Find the line holding "ATOM 27 C CA" in the entries below. Give it again exactly, along with every line after it up to and including the line holding "ATOM 81 C C".

Items from a data source:

________________________

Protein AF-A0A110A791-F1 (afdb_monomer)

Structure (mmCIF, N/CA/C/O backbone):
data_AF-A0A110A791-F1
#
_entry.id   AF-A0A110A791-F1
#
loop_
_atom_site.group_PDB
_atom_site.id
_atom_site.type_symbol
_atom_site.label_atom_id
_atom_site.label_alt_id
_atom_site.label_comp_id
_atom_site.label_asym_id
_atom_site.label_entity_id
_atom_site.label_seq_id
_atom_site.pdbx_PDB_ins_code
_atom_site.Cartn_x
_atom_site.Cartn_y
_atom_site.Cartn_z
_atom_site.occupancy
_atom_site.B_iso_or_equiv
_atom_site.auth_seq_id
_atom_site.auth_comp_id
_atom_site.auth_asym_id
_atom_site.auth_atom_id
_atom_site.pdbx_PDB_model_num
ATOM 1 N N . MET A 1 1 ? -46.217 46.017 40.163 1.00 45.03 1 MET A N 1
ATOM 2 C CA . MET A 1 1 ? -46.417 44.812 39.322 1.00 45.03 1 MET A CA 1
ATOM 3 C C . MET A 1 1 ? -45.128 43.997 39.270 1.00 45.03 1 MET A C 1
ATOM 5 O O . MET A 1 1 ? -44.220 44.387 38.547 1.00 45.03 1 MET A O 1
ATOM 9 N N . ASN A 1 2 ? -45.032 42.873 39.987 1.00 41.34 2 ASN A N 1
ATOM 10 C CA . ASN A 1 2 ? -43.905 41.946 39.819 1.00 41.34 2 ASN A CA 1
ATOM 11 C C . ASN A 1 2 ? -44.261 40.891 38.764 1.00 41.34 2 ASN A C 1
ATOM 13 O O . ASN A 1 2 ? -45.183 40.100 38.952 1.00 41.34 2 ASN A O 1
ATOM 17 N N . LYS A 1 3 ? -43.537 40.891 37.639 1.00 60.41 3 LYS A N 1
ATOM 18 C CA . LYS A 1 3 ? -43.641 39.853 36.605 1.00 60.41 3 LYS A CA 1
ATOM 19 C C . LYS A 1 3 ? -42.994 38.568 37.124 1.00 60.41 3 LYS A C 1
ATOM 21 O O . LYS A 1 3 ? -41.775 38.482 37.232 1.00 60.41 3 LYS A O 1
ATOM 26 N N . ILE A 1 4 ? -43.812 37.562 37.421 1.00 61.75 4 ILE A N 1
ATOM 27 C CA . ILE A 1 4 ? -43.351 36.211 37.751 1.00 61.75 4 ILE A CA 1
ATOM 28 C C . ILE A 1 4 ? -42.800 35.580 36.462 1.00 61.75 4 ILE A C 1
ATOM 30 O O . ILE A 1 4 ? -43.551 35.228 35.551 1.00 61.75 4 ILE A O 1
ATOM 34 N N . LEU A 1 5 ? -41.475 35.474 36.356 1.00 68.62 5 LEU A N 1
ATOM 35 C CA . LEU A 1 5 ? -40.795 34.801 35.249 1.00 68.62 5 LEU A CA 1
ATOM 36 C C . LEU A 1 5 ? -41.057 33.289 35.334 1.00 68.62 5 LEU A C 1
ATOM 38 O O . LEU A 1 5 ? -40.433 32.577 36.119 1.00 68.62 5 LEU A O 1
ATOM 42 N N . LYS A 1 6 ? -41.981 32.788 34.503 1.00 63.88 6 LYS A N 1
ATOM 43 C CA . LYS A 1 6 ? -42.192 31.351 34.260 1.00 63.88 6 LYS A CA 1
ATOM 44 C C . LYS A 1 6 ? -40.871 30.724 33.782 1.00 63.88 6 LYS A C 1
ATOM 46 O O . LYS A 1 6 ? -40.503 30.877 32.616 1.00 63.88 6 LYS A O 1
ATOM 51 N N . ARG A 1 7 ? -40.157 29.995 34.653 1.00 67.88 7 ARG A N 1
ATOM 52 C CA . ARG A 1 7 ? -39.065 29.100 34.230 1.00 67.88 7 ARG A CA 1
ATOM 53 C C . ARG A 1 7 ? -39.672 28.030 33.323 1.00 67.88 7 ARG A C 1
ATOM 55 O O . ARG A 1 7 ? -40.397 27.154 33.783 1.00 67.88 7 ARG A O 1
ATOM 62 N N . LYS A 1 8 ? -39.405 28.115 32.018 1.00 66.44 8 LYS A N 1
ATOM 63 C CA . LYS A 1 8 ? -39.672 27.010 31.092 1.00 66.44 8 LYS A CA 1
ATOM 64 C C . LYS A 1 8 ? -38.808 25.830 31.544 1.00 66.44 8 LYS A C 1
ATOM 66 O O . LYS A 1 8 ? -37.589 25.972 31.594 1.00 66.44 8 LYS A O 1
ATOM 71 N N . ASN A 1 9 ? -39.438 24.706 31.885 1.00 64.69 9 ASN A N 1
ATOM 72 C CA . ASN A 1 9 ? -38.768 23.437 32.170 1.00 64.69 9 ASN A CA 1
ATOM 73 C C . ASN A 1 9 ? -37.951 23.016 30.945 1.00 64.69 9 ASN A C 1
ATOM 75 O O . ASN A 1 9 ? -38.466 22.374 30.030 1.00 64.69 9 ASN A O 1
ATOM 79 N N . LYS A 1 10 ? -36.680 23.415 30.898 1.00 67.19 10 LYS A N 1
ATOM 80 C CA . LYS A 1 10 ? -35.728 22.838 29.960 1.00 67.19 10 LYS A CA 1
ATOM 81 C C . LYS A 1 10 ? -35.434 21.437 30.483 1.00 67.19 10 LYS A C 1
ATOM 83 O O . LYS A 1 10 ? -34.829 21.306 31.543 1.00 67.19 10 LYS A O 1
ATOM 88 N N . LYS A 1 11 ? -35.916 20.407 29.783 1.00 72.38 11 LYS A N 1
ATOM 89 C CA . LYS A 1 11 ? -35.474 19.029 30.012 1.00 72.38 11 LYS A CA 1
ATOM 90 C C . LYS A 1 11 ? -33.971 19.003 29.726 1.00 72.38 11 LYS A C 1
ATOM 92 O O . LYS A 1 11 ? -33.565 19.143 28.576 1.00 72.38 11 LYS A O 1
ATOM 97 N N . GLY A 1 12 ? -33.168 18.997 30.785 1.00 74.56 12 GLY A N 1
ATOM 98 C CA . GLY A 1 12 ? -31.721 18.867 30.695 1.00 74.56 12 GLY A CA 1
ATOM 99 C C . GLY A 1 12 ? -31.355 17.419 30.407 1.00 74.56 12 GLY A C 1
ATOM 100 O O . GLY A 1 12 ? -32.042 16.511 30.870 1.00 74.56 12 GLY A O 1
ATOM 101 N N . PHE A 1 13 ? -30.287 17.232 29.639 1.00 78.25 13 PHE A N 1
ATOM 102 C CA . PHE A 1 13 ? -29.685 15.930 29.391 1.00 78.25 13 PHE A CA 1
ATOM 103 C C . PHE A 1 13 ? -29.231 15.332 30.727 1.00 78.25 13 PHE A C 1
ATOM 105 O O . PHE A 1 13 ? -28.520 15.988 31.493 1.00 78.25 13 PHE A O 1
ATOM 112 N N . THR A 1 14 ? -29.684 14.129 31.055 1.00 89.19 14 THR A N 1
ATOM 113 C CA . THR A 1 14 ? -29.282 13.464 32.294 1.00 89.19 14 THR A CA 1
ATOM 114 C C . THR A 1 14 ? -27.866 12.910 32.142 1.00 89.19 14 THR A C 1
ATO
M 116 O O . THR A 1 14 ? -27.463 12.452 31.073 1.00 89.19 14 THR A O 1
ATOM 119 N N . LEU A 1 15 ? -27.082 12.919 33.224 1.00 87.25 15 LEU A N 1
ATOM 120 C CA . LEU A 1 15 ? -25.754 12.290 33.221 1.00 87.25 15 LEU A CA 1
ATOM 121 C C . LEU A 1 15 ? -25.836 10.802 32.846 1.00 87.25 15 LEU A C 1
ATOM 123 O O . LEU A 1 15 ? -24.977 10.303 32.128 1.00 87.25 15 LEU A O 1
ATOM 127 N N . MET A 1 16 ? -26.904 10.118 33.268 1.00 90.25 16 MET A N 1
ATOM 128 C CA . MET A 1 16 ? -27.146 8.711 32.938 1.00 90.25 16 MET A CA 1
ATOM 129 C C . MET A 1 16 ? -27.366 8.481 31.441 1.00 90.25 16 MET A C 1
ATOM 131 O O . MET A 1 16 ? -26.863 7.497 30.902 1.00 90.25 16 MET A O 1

________________________

Output for this task:
ATOM 27 C CA . ILE A 1 4 ? -43.351 36.211 37.751 1.00 61.75 4 ILE A CA 1
ATOM 28 C C . ILE A 1 4 ? -42.800 35.580 36.462 1.00 61.75 4 ILE A C 1
ATOM 30 O O . ILE A 1 4 ? -43.551 35.228 35.551 1.00 61.75 4 ILE A O 1
ATOM 34 N N . LEU A 1 5 ? -41.475 35.474 36.356 1.00 68.62 5 LEU A N 1
ATOM 35 C CA . LEU A 1 5 ? -40.795 34.801 35.249 1.00 68.62 5 LEU A CA 1
ATOM 36 C C . LEU A 1 5 ? -41.057 33.289 35.334 1.00 68.62 5 LEU A C 1
ATOM 38 O O . LEU A 1 5 ? -40.433 32.577 36.119 1.00 68.62 5 LEU A O 1
ATOM 42 N N . LYS A 1 6 ? -41.981 32.788 34.503 1.00 63.88 6 LYS A N 1
ATOM 43 C CA . LYS A 1 6 ? -42.192 31.351 34.260 1.00 63.88 6 LYS A CA 1
ATOM 44 C C . LYS A 1 6 ? -40.871 30.724 33.782 1.00 63.88 6 LYS A C 1
ATOM 46 O O . LYS A 1 6 ? -40.503 30.877 32.616 1.00 63.88 6 LYS A O 1
ATOM 51 N N . ARG A 1 7 ? -40.157 29.995 34.653 1.00 67.88 7 ARG A N 1
ATOM 52 C CA . ARG A 1 7 ? -39.065 29.100 34.230 1.00 67.88 7 ARG A CA 1
ATOM 53 C C . ARG A 1 7 ? -39.672 28.030 33.323 1.00 67.88 7 ARG A C 1
ATOM 55 O O . ARG A 1 7 ? -40.397 27.154 33.783 1.00 67.88 7 ARG A O 1
ATOM 62 N N . LYS A 1 8 ? -39.405 28.115 32.018 1.00 66.44 8 LYS A N 1
ATOM 63 C CA . LYS A 1 8 ? -39.672 27.010 31.092 1.00 66.44 8 LYS A CA 1
ATOM 64 C C . LYS A 1 8 ? -38.808 25.830 31.544 1.00 66.44 8 LYS A C 1
ATOM 66 O O . LYS A 1 8 ? -37.589 25.972 31.594 1.00 66.44 8 LYS A O 1
ATOM 71 N N . ASN A 1 9 ? -39.438 24.706 31.885 1.00 64.69 9 ASN A N 1
ATOM 72 C CA . ASN A 1 9 ? -38.768 23.437 32.170 1.00 64.69 9 ASN A CA 1
ATOM 73 C C . ASN A 1 9 ? -37.951 23.016 30.945 1.00 64.69 9 ASN A C 1
ATOM 75 O O . ASN A 1 9 ? -38.466 22.374 30.030 1.00 64.69 9 ASN A O 1
ATOM 79 N N . LYS A 1 10 ? -36.680 23.415 30.898 1.00 67.19 10 LYS A N 1
ATOM 80 C CA . LYS A 1 10 ? -35.728 22.838 29.960 1.00 67.19 10 LYS A CA 1
ATOM 81 C C . LYS A 1 10 ? -35.434 21.437 30.483 1.00 67.19 10 LYS A C 1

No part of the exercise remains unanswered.